The demo was well received by the students and the faculty. Most of the questions asked by the students were about information meter and level of proactivity of our app. We tried to demo the use cases where the user would have the option to set the information meter based on his curiosity level and other external factors. But, the students were confused about the trigger that would let the user know the appropriate amount of information that is required for any social context. We later hammered it out that the user will always determine the level of information provided by our app. If the user is feeling adventurous and curious he might want to limit the amount of information that our app provides. In other cases, when the user is in a hurry or he is feeling less inquisitive, he might turn up the information meter and receive comprehensive info about the culture, norms, place and food.
We did not demonstrate the level of proactivity of our app. Though, in the presentation we described it extensively. There were questions around intrusion by our app at inappropriate places and time. We answered this question by giving the example of a high impact social situation where our app would be highly proactive and would buzz to alert the user before he breaks any social norms. We could have demonstrated this example, but the limitation of time prevented us from doing so.

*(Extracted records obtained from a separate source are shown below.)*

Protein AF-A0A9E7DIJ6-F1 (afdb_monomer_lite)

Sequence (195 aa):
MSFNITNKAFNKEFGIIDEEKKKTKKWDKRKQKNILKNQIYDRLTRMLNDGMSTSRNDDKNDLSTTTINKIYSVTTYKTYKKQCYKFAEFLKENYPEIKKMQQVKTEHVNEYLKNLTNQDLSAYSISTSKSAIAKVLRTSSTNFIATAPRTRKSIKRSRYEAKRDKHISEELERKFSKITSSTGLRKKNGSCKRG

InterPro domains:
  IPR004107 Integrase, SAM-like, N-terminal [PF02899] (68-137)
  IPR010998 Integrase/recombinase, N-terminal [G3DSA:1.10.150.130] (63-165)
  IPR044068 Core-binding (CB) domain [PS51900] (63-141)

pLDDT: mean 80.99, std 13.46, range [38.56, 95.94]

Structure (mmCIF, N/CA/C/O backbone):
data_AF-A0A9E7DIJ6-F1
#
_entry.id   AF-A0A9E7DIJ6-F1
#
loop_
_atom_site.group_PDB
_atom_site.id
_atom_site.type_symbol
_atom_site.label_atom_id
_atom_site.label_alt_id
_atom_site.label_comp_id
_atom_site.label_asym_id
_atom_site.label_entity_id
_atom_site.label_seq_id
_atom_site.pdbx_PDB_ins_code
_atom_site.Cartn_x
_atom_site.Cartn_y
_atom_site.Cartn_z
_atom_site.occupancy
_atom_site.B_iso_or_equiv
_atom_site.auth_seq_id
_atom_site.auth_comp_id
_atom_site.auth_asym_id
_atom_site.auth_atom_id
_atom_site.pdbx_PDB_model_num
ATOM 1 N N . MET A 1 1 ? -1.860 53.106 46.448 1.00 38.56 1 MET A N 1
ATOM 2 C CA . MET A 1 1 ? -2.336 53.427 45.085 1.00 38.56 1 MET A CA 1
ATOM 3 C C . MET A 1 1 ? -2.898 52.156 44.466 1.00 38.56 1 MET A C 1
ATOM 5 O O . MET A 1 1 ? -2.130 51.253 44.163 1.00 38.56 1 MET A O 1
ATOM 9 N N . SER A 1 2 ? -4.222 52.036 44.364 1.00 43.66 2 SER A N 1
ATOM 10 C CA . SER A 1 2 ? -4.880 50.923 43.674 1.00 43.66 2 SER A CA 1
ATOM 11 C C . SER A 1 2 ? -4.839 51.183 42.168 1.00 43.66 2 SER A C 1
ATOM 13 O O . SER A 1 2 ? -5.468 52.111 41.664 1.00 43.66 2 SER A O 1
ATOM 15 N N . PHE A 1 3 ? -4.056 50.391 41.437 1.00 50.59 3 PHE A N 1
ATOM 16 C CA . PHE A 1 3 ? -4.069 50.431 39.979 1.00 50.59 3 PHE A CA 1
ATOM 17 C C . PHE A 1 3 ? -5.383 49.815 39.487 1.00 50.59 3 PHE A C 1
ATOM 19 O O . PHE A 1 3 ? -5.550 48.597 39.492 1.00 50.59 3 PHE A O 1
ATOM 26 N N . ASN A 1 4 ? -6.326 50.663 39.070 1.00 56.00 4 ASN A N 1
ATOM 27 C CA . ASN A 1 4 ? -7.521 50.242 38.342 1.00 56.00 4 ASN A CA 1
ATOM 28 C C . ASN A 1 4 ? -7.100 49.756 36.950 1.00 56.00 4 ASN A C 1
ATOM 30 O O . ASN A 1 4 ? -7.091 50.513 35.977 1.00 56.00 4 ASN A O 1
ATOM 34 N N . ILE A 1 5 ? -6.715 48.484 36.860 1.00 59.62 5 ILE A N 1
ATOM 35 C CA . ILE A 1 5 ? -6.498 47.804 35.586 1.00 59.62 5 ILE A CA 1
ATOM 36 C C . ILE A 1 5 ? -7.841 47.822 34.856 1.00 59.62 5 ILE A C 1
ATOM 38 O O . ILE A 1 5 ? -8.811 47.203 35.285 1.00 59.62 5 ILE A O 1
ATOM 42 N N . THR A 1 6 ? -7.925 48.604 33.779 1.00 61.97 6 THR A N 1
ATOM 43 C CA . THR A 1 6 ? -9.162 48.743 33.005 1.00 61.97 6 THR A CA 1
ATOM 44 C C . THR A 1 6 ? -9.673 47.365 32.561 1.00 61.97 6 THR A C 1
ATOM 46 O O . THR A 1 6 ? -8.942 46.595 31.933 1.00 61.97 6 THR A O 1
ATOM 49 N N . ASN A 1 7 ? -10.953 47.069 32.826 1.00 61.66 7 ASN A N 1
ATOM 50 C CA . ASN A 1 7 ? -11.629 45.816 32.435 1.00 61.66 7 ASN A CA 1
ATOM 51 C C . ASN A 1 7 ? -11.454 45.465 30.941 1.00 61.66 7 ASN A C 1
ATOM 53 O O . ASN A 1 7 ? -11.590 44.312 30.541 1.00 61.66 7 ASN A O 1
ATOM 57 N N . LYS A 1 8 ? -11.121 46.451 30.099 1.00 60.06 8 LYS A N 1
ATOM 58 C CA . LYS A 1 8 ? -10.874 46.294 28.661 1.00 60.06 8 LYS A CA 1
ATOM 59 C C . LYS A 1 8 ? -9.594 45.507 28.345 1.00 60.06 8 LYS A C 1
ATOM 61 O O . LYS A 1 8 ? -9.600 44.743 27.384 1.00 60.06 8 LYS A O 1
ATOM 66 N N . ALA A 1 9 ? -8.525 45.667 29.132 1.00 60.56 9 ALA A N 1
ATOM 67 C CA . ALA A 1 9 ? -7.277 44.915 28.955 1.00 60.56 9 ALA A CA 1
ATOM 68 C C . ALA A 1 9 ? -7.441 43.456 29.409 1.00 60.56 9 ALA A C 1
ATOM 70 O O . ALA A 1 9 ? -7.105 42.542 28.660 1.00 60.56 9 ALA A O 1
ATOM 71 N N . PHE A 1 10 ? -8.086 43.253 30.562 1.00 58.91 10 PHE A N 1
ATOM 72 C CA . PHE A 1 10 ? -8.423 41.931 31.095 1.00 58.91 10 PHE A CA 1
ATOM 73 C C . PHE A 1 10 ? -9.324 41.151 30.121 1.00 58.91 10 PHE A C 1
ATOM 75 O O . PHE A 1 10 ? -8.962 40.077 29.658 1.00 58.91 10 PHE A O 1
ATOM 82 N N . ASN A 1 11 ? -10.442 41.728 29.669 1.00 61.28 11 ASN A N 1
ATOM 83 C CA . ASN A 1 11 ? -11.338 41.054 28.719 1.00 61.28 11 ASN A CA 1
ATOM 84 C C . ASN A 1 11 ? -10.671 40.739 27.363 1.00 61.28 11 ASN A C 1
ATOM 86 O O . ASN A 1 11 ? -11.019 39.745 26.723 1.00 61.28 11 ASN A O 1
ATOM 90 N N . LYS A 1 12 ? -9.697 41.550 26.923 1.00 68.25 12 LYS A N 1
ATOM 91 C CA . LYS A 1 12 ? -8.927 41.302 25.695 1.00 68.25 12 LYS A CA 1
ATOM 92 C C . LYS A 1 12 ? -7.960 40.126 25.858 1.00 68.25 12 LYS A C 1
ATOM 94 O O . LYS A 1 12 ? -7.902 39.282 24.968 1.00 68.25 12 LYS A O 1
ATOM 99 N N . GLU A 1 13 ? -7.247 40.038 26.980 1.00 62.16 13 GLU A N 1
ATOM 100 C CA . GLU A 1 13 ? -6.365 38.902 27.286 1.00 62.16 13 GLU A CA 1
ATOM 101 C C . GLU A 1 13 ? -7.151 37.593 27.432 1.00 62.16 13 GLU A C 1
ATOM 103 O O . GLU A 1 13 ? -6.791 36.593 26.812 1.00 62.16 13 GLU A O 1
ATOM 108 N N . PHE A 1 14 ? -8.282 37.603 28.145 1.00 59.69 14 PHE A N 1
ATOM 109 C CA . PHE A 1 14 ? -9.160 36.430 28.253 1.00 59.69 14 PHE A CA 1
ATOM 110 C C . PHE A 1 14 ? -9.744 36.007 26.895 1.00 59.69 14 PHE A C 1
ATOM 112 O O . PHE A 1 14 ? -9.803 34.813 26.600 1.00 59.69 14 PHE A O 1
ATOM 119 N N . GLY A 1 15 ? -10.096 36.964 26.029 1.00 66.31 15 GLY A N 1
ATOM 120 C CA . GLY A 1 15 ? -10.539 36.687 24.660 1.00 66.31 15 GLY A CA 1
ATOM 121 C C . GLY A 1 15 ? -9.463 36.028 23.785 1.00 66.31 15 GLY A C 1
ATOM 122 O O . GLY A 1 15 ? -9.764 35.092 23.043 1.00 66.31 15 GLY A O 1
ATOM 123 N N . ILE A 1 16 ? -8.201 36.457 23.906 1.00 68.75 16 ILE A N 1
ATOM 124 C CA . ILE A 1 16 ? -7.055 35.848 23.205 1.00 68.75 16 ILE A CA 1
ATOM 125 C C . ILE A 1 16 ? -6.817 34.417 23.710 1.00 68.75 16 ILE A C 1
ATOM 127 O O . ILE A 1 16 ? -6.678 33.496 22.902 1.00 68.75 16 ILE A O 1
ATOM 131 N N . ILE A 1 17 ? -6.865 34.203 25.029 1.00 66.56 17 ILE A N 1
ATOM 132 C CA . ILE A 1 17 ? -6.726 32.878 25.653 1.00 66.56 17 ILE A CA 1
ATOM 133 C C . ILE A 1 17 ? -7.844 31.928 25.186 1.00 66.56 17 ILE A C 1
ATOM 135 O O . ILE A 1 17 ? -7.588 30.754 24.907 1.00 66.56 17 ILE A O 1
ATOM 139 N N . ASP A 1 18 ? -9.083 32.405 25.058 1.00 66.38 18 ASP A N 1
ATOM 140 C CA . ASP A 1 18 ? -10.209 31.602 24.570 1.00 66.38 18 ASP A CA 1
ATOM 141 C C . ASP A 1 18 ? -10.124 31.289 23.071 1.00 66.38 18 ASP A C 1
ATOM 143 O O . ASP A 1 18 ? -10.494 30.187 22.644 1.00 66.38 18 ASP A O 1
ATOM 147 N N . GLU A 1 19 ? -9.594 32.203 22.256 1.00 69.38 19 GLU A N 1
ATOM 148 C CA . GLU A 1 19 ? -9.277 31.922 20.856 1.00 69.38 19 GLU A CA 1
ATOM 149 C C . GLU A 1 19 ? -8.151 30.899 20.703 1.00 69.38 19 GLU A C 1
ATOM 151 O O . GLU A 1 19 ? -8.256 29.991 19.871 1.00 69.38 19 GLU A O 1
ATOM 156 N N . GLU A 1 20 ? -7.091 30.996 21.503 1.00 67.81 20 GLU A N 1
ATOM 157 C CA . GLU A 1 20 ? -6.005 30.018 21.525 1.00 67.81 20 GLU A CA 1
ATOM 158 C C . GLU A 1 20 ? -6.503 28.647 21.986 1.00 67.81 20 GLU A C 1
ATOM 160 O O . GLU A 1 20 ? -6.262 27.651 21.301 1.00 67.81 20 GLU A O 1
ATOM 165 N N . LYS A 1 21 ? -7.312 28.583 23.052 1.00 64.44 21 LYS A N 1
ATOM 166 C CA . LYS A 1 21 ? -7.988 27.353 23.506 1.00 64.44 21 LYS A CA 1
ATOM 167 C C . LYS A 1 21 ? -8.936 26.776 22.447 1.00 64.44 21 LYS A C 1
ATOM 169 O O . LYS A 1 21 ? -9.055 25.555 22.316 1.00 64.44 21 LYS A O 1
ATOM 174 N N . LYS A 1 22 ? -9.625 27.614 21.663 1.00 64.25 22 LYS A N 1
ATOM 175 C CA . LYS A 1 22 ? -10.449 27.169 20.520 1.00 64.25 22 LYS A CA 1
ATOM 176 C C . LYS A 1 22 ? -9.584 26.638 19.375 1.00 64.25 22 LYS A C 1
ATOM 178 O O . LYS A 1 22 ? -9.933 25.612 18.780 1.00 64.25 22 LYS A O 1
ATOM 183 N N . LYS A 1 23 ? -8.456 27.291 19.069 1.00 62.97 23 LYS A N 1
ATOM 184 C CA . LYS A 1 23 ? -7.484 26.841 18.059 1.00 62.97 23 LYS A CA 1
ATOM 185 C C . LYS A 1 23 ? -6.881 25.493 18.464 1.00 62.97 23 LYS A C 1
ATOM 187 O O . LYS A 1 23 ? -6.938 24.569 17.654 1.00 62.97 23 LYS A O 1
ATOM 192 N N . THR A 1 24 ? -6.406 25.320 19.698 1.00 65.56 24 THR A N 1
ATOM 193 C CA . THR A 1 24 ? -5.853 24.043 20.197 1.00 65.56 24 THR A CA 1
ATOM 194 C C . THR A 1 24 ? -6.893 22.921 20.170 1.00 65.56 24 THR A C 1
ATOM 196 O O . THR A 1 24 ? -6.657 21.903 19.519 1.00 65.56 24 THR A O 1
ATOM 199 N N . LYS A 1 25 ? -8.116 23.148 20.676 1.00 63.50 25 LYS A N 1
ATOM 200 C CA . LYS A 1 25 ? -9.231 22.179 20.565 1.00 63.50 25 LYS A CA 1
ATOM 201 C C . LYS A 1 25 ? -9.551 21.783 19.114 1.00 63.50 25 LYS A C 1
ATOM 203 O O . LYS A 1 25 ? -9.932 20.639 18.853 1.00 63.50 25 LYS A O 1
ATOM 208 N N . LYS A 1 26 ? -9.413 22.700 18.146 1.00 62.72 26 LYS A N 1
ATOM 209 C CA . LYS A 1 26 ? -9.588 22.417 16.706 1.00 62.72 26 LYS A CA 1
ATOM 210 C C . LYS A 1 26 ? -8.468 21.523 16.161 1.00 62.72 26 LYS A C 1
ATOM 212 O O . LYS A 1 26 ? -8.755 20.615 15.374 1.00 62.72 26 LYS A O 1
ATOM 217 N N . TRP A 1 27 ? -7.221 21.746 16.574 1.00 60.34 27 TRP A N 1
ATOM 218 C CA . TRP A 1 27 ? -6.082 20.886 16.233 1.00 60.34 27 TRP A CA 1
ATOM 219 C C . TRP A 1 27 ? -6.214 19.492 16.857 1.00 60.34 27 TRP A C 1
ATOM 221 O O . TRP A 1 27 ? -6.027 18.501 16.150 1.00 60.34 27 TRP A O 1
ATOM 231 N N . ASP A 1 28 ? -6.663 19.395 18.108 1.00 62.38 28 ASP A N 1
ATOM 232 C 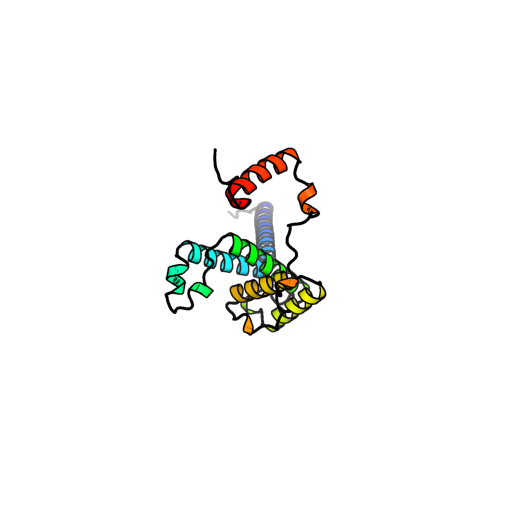CA . ASP A 1 28 ? -6.880 18.120 18.802 1.00 62.38 28 ASP A CA 1
ATOM 233 C C . ASP A 1 28 ? -7.997 17.288 18.162 1.00 62.38 28 ASP A C 1
ATOM 235 O O . ASP A 1 28 ? -7.819 16.094 17.903 1.00 62.38 28 ASP A O 1
ATOM 239 N N . LYS A 1 29 ? -9.120 17.918 17.783 1.00 61.81 29 LYS A N 1
ATOM 240 C CA . LYS A 1 29 ? -10.191 17.253 17.015 1.00 61.81 29 LYS A CA 1
ATOM 241 C C . LYS A 1 29 ? -9.702 16.744 15.653 1.00 61.81 29 LYS A C 1
ATOM 243 O O . LYS A 1 29 ? -10.083 15.652 15.231 1.00 61.81 29 LYS A O 1
ATOM 248 N N . ARG A 1 30 ? -8.840 17.495 14.955 1.00 60.75 30 ARG A N 1
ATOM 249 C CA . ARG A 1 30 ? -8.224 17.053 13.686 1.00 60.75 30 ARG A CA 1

Lastly, the students had doubts regarding the collection of information from the user to our app. We agree that there should all types of reputation/recommendation rules to validate and authenticate the information provided by the users. We also agree that while crowdsourcing the information provided by similar users should be given priority, as that information will be more relevant.
In a nutshell, the feedback and the insights provided by our audience match our concern and priority list. We have given due thoughts to each of the problems above and have sought the solutions from our data of User Enactments and Interviews. So, it seems like we are headed in the right direction.